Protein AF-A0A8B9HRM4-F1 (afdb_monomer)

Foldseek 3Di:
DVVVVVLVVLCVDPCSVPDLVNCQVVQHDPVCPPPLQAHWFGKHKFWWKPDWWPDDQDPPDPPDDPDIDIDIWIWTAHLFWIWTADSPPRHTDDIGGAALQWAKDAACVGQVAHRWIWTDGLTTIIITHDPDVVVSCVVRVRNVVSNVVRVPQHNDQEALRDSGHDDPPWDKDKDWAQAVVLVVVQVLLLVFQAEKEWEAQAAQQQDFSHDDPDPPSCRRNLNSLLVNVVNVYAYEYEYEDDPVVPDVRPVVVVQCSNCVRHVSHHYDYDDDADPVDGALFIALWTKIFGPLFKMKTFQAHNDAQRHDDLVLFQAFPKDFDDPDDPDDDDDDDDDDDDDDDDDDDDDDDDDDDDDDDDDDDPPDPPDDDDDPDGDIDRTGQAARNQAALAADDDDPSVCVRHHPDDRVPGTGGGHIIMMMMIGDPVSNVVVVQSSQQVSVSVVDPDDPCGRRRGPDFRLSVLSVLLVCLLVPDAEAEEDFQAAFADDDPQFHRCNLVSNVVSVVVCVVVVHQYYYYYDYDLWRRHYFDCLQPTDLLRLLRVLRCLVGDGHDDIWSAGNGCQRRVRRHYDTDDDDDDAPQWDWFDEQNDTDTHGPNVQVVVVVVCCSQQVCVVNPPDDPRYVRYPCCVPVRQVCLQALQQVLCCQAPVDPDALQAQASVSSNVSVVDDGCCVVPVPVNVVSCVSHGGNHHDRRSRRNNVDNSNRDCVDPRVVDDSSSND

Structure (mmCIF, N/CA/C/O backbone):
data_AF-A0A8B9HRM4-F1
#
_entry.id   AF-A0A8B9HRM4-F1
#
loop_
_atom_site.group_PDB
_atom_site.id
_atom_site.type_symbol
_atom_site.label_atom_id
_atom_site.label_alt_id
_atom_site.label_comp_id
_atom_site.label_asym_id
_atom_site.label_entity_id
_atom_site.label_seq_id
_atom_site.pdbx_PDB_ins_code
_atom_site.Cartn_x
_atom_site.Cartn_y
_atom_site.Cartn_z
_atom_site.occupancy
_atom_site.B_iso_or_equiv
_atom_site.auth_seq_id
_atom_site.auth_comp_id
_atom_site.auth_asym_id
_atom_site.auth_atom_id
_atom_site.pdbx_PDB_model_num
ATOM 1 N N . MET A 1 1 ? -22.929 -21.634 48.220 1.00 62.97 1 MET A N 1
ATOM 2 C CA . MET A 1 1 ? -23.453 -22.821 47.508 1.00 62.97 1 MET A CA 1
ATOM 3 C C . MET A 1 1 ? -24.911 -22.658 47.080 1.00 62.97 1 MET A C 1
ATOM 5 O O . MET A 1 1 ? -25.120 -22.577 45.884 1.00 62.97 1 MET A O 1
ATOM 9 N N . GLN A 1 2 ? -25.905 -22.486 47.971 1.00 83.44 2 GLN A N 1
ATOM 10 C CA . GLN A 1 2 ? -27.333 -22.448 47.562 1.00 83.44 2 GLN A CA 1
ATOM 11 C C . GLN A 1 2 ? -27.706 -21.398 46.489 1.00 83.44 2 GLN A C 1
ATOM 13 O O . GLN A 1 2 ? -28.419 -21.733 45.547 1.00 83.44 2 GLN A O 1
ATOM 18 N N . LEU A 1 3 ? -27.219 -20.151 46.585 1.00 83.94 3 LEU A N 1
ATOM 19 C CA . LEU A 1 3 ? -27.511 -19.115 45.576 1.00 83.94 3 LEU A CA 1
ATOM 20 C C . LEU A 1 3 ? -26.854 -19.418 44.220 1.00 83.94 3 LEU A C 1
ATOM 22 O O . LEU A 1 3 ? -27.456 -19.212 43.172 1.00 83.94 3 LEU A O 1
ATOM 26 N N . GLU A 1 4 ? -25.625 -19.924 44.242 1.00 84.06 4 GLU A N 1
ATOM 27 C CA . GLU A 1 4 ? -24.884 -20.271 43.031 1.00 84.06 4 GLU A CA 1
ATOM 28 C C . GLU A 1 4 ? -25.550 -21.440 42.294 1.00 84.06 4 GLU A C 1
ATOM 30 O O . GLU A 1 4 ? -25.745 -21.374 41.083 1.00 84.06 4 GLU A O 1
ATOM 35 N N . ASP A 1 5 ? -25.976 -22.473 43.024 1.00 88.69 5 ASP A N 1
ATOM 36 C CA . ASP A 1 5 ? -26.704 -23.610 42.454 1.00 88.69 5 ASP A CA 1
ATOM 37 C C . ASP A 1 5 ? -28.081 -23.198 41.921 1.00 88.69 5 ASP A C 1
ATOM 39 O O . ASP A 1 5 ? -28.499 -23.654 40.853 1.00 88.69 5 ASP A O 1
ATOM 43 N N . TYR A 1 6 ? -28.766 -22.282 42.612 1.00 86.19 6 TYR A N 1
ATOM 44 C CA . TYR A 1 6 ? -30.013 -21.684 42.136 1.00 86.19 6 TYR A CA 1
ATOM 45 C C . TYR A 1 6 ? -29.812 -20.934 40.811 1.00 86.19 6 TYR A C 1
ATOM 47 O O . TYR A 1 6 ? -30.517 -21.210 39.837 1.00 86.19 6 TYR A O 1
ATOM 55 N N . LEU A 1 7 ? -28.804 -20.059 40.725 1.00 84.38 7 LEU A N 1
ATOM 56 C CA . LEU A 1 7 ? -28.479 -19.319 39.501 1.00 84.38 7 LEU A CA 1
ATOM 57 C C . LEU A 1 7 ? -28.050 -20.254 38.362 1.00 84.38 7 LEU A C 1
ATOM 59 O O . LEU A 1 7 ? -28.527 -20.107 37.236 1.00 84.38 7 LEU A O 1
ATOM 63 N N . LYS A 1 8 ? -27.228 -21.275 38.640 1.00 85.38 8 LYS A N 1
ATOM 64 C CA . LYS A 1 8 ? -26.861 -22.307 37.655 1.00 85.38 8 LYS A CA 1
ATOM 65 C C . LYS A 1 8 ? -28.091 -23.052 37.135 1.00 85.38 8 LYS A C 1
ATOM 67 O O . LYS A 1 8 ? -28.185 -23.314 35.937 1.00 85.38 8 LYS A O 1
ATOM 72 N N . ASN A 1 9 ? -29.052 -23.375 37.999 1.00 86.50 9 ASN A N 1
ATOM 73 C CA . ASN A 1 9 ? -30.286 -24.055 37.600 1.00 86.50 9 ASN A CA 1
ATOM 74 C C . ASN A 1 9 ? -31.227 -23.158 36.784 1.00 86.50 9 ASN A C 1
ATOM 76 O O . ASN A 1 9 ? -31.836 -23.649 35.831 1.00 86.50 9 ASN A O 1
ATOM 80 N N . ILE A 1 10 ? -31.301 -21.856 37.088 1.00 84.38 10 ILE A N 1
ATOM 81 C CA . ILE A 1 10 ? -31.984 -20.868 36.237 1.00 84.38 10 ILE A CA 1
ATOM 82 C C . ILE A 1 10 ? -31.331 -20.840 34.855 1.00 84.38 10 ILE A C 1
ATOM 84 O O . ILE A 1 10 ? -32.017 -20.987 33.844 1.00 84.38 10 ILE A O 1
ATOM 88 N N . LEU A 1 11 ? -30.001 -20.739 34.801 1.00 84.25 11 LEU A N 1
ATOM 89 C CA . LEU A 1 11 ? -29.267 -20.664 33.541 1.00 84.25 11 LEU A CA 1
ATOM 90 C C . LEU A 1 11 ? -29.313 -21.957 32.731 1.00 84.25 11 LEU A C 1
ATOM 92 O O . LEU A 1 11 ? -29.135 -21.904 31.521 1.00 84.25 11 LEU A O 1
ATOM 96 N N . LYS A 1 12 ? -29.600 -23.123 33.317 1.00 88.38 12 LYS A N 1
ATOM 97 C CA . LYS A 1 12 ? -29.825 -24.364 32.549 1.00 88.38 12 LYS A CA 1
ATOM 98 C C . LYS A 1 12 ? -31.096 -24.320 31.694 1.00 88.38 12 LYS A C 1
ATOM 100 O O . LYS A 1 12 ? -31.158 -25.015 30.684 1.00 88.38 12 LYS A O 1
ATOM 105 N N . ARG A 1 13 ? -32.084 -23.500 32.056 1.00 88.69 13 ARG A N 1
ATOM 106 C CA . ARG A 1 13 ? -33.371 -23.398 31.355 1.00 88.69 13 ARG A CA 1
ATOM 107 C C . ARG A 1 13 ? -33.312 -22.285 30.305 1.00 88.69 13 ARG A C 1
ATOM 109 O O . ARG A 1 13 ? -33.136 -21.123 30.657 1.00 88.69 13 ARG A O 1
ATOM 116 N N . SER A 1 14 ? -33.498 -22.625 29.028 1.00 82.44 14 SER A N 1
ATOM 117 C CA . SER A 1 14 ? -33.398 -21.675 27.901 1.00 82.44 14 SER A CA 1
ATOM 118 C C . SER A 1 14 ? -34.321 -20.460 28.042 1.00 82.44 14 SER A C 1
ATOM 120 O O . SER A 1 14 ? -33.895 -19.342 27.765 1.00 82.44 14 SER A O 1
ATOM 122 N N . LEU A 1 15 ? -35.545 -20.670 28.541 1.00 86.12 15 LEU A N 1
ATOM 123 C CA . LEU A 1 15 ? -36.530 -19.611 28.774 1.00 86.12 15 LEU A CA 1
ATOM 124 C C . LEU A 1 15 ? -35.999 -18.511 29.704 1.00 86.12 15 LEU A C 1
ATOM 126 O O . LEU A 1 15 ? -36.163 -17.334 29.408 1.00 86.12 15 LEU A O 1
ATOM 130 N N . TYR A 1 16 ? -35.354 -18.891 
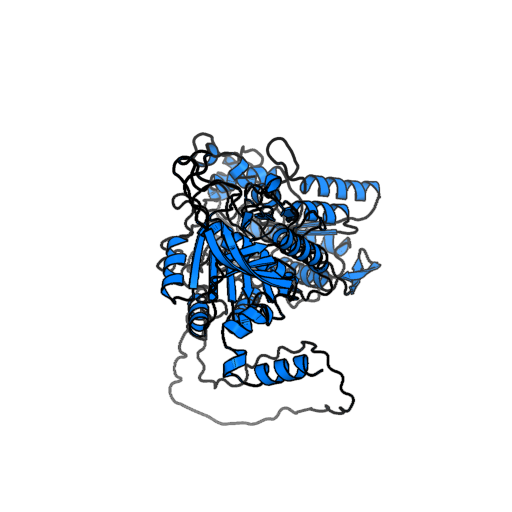30.810 1.00 84.06 16 TYR A N 1
ATOM 131 C CA . TYR A 1 16 ? -34.820 -17.928 31.774 1.00 84.06 16 TYR A CA 1
ATOM 132 C C . TYR A 1 16 ? -33.441 -17.418 31.366 1.00 84.06 16 TYR A C 1
ATOM 134 O O . TYR A 1 16 ? -33.164 -16.238 31.523 1.00 84.06 16 TYR A O 1
ATOM 142 N N . ARG A 1 17 ? -32.593 -18.275 30.781 1.00 81.06 17 ARG A N 1
ATOM 143 C CA . ARG A 1 17 ? -31.272 -17.877 30.272 1.00 81.06 17 ARG A CA 1
ATOM 144 C C . ARG A 1 17 ? -31.362 -16.701 29.299 1.00 81.06 17 ARG A C 1
ATOM 146 O O . ARG A 1 17 ? -30.545 -15.794 29.380 1.00 81.06 17 ARG A O 1
ATOM 153 N N . ASN A 1 18 ? -32.352 -16.723 28.410 1.00 77.38 18 ASN A N 1
ATOM 154 C CA . ASN A 1 18 ? -32.518 -15.714 27.365 1.00 77.38 18 ASN A CA 1
ATOM 155 C C . ASN A 1 18 ? -33.510 -14.606 27.758 1.00 77.38 18 ASN A C 1
ATOM 157 O O . ASN A 1 18 ? -33.839 -13.758 26.932 1.00 77.38 18 ASN A O 1
ATOM 161 N N . HIS A 1 19 ? -34.019 -14.613 28.995 1.00 84.12 19 HIS A N 1
ATOM 162 C CA . HIS A 1 19 ? -34.972 -13.606 29.442 1.00 84.12 19 HIS A CA 1
ATOM 163 C C . HIS A 1 19 ? -34.260 -12.252 29.635 1.00 84.12 19 HIS A C 1
ATOM 165 O O . HIS A 1 19 ? -33.237 -12.216 30.326 1.00 84.12 19 HIS A O 1
ATOM 171 N N . PRO A 1 20 ? -34.795 -11.125 29.120 1.00 80.81 20 PRO A N 1
ATOM 172 C CA . PRO A 1 20 ? -34.140 -9.815 29.212 1.00 80.81 20 PRO A CA 1
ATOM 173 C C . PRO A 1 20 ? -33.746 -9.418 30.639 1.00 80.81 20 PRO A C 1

== WHAT YOU HAVE TO DO ==
Extract exactly and only the lines above from the line containing "ATOM 37 C C" through the line containing "ATOM 47 O O", both end lines included.

== SOLUTION FOR THIS EXERCISE ==
ATOM 37 C C . ASP A 1 5 ? -28.081 -23.198 41.921 1.00 88.69 5 ASP A C 1
ATOM 39 O O . ASP A 1 5 ? -28.499 -23.654 40.853 1.00 88.69 5 ASP A O 1
ATOM 43 N N . TYR A 1 6 ? -28.766 -22.282 42.612 1.00 86.19 6 TYR A N 1
ATOM 44 C CA . TYR A 1 6 ? -30.013 -21.684 42.136 1.00 86.19 6 TYR A CA 1
ATOM 45 C C . TYR A 1 6 ? -29.812 -20.934 40.811 1.00 86.19 6 TYR A C 1
ATOM 47 O O . TYR A 1 6 ? -30.517 -21.210 39.837 1.00 86.19 6 TYR A O 1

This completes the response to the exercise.